**ASSIGNMENT**: Would you reproduce every line of the material exactly?

**RECORDS SUPPLIED**:
[Start of section]

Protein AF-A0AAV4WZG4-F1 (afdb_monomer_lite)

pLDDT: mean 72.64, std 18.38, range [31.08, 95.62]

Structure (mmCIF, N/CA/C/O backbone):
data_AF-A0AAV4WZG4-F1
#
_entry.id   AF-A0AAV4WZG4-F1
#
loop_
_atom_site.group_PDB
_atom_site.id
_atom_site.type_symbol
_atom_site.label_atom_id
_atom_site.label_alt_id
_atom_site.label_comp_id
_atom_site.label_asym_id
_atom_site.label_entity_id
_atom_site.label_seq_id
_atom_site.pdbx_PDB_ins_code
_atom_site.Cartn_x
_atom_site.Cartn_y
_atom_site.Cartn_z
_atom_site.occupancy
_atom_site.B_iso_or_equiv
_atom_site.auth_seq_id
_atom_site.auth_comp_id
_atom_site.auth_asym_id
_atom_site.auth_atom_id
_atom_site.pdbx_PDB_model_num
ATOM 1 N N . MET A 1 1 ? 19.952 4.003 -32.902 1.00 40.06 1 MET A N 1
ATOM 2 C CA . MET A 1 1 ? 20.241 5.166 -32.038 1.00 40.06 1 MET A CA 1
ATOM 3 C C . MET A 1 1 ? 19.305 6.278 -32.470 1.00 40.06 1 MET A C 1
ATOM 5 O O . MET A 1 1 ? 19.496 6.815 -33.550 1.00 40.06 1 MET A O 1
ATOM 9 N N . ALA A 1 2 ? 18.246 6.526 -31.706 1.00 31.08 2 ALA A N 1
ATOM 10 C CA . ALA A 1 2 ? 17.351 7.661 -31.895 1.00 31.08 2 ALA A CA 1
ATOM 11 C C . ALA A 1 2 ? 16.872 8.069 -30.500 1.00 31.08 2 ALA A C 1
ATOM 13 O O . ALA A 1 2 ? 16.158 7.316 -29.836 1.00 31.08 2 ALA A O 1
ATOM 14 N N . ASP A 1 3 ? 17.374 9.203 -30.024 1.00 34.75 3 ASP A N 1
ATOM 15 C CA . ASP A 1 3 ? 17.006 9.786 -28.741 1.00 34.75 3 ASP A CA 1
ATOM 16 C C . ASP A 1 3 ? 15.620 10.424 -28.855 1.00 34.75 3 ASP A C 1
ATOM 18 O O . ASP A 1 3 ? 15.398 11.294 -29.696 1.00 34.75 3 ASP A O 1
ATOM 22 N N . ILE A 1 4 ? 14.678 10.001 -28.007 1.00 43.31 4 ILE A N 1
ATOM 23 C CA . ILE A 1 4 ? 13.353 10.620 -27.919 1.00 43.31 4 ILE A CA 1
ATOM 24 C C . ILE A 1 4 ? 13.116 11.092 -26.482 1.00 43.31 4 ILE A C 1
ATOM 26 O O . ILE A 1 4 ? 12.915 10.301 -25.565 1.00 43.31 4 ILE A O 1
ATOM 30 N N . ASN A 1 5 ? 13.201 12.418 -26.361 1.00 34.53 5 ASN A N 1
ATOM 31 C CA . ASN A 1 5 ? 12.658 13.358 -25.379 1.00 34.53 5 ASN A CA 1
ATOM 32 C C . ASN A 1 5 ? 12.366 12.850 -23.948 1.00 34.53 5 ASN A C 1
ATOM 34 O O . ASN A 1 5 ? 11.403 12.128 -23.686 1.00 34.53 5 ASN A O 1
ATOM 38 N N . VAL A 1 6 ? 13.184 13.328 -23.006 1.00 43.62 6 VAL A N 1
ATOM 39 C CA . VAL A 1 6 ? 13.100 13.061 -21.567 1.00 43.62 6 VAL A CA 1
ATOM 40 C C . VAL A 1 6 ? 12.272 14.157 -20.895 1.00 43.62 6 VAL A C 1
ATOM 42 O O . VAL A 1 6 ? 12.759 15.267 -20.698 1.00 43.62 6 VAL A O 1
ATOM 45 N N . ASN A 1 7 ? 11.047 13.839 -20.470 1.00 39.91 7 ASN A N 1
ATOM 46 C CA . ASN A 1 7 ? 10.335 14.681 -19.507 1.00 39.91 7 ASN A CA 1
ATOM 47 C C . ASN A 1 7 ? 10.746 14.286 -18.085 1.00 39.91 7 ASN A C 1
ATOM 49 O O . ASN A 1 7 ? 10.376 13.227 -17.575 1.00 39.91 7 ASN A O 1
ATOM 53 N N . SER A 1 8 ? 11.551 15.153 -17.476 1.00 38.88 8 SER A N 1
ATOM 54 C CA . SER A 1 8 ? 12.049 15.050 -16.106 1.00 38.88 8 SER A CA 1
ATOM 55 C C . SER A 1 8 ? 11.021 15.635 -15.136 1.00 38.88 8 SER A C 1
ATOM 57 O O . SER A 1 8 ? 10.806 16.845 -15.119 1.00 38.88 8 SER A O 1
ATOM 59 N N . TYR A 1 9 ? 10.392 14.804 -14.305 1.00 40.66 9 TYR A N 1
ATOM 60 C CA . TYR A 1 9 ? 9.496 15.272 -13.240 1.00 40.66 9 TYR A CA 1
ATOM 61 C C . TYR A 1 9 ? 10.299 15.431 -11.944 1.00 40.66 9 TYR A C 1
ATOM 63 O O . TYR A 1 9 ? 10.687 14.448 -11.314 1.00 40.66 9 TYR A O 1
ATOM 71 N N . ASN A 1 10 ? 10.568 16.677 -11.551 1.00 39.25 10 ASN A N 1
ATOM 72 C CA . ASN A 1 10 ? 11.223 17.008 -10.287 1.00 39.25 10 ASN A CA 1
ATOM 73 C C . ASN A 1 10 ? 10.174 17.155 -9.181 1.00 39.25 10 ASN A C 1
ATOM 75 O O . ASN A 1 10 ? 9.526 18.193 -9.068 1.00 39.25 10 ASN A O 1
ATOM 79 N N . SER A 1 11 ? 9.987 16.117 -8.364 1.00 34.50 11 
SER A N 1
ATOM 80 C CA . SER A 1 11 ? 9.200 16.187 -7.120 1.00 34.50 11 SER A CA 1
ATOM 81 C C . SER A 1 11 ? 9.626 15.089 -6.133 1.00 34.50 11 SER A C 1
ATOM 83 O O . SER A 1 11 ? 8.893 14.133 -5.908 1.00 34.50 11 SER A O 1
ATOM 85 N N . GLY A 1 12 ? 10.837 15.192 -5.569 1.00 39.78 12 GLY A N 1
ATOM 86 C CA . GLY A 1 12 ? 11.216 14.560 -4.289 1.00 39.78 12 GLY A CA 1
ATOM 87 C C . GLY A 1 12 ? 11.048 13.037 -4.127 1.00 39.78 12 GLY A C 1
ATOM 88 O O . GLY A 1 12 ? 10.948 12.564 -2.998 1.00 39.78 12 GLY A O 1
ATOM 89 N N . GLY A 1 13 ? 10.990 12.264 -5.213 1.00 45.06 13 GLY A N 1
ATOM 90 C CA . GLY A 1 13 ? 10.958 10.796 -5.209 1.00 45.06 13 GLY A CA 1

[End of section]

**OUTPUT FOR THIS EXERCISE**:
Protein AF-A0AAV4WZG4-F1 (afdb_monomer_lite)

pLDDT: mean 72.64, std 18.38, range [31.08, 95.62]

Structure (mmCIF, N/CA/C/O backbone):
data_AF-A0AAV4WZG4-F1
#
_entry.id   AF-A0AAV4WZG4-F1
#
loop_
_atom_site.group_PDB
_atom_site.id
_atom_site.type_symbol
_atom_site.label_atom_id
_atom_site.label_alt_id
_atom_site.label_comp_id
_atom_site.label_asym_id
_atom_site.label_entity_id
_atom_site.label_seq_id
_atom_site.pdbx_PDB_ins_code
_atom_site.Cartn_x
_atom_site.Cartn_y
_atom_site.Cartn_z
_atom_site.occupancy
_atom_site.B_iso_or_equiv
_atom_site.auth_seq_id
_atom_site.auth_comp_id
_atom_site.auth_asym_id
_atom_site.auth_atom_id
_atom_site.pdbx_PDB_model_num
ATOM 1 N N . MET A 1 1 ? 19.952 4.003 -32.902 1.00 40.06 1 MET A N 1
ATOM 2 C CA . MET A 1 1 ? 20.241 5.166 -32.038 1.00 40.06 1 MET A CA 1
ATOM 3 C C . MET A 1 1 ? 19.305 6.278 -32.470 1.00 40.06 1 MET A C 1
ATOM 5 O O . MET A 1 1 ? 19.496 6.815 -33.550 1.00 40.06 1 MET A O 1
ATOM 9 N N . ALA A 1 2 ? 18.246 6.526 -31.706 1.00 31.08 2 ALA A N 1
ATOM 10 C CA . ALA A 1 2 ? 17.351 7.661 -31.895 1.00 31.08 2 ALA A CA 1
ATOM 11 C C . ALA A 1 2 ? 16.872 8.069 -30.500 1.00 31.08 2 ALA A C 1
ATOM 13 O O . ALA A 1 2 ? 16.158 7.316 -29.836 1.00 31.08 2 ALA A O 1
ATOM 14 N N . ASP A 1 3 ? 17.374 9.203 -30.024 1.00 34.75 3 ASP A N 1
ATOM 15 C CA . ASP A 1 3 ? 17.006 9.786 -28.741 1.00 34.75 3 ASP A CA 1
ATOM 16 C C . ASP A 1 3 ? 15.620 10.424 -28.855 1.00 34.75 3 ASP A C 1
ATOM 18 O O . ASP A 1 3 ? 15.398 11.294 -29.696 1.00 34.75 3 ASP A O 1
ATOM 22 N N . ILE A 1 4 ? 14.678 10.001 -28.007 1.00 43.31 4 ILE A N 1
ATOM 23 C CA . ILE A 1 4 ? 13.353 10.620 -27.919 1.00 43.31 4 ILE A CA 1
ATOM 24 C C . ILE A 1 4 ? 13.116 11.092 -26.482 1.00 43.31 4 ILE A C 1
ATOM 26 O O . ILE A 1 4 ? 12.915 10.301 -25.565 1.00 43.31 4 ILE A O 1
ATOM 30 N N . ASN A 1 5 ? 13.201 12.418 -26.361 1.00 34.53 5 ASN A N 1
ATOM 31 C CA . ASN A 1 5 ? 12.658 13.358 -25.379 1.00 34.53 5 ASN A CA 1
ATOM 32 C C . ASN A 1 5 ? 12.366 12.850 -23.948 1.00 34.53 5 ASN A C 1
ATOM 34 O O . ASN A 1 5 ? 11.403 12.128 -23.686 1.00 34.53 5 ASN A O 1
ATOM 38 N N . VAL A 1 6 ? 13.184 13.328 -23.006 1.00 43.62 6 VAL A N 1
ATOM 39 C CA . VAL A 1 6 ? 13.100 13.061 -21.567 1.00 43.62 6 VAL A CA 1
ATOM 40 C C . VAL A 1 6 ? 12.272 14.157 -20.895 1.00 43.62 6 VAL A C 1
ATOM 42 O O . VAL A 1 6 ? 12.759 15.267 -20.698 1.00 43.62 6 VAL A O 1
ATOM 45 N N . ASN A 1 7 ? 11.047 13.839 -20.470 1.00 39.91 7 ASN A N 1
ATOM 46 C CA . ASN A 1 7 ? 10.335 14.681 -19.507 1.00 39.91 7 ASN A CA 1
ATOM 47 C C . ASN A 1 7 ? 10.746 14.286 -18.085 1.00 39.91 7 ASN A C 1
ATOM 49 O O . ASN A 1 7 ? 10.376 13.227 -17.575 1.00 39.91 7 ASN A O 1
ATOM 53 N N . SER A 1 8 ? 11.551 15.153 -17.476 1.00 38.88 8 SER A N 1
ATOM 54 C CA . SER A 1 8 ? 12.049 15.050 -16.106 1.00 38.88 8 SER A CA 1
ATOM 55 C C . SER A 1 8 ? 11.021 15.635 -15.136 1.00 38.88 8 SER A C 1
ATOM 57 O O . SER A 1 8 ? 10.806 16.845 -15.119 1.00 38.88 8 SER A O 1
ATOM 59 N N . TYR A 1 9 ? 10.392 14.804 -14.305 1.00 40.66 9 TYR A N 1
ATOM 60 C CA . TYR A 1 9 ? 9.496 15.272 -13.240 1.00 40.66 9 TYR A CA 1
ATOM 61 C C . TYR A 1 9 ? 10.299 15.431 -11.944 1.00 40.66 9 TYR A C 1
ATOM 63 O O . TYR A 1 9 ? 10.687 14.448 -11.314 1.00 40.66 9 TYR A O 1
ATOM 71 N N . ASN A 1 10 ? 10.568 16.677 -11.551 1.00 39.25 10 ASN A N 1
ATOM 72 C CA . ASN A 1 10 ? 11.223 17.008 -10.287 1.00 39.25 10 ASN A CA 1
ATOM 73 C C . ASN A 1 10 ? 10.174 17.155 -9.181 1.00 39.25 10 ASN A C 1
ATOM 75 O O . ASN A 1 10 ? 9.526 18.193 -9.068 1.00 39.25 10 ASN A O 1
ATOM 79 N N . SER A 1 11 ? 9.987 16.117 -8.364 1.00 34.50 11 
SER A N 1
ATOM 80 C CA . SER A 1 11 ? 9.200 16.187 -7.120 1.00 34.50 11 SER A CA 1
ATOM 81 C C . SER A 1 11 ? 9.626 15.089 -6.133 1.00 34.50 11 SER A C 1
ATOM 83 O O . SER A 1 11 ? 8.893 14.133 -5.908 1.00 34.50 11 SER A O 1
ATOM 85 N N . GLY A 1 12 ? 10.837 15.192 -5.569 1.00 39.78 12 GLY A N 1
ATOM 86 C CA . GLY A 1 12 ? 11.216 14.560 -4.289 1.00 39.78 12 GLY A CA 1
ATOM 87 C C . GLY A 1 12 ? 11.048 13.037 -4.127 1.00 39.78 12 GLY A C 1
ATOM 88 O O . GLY A 1 12 ? 10.948 12.564 -2.998 1.00 39.78 12 GLY A O 1
ATOM 89 N N . GLY A 1 13 ? 10.990 12.264 -5.213 1.00 45.06 13 GLY A N 1
ATOM 90 C CA . GLY A 1 13 ? 10.958 10.796 -5.209 1.00 45.06 13 GLY A CA 1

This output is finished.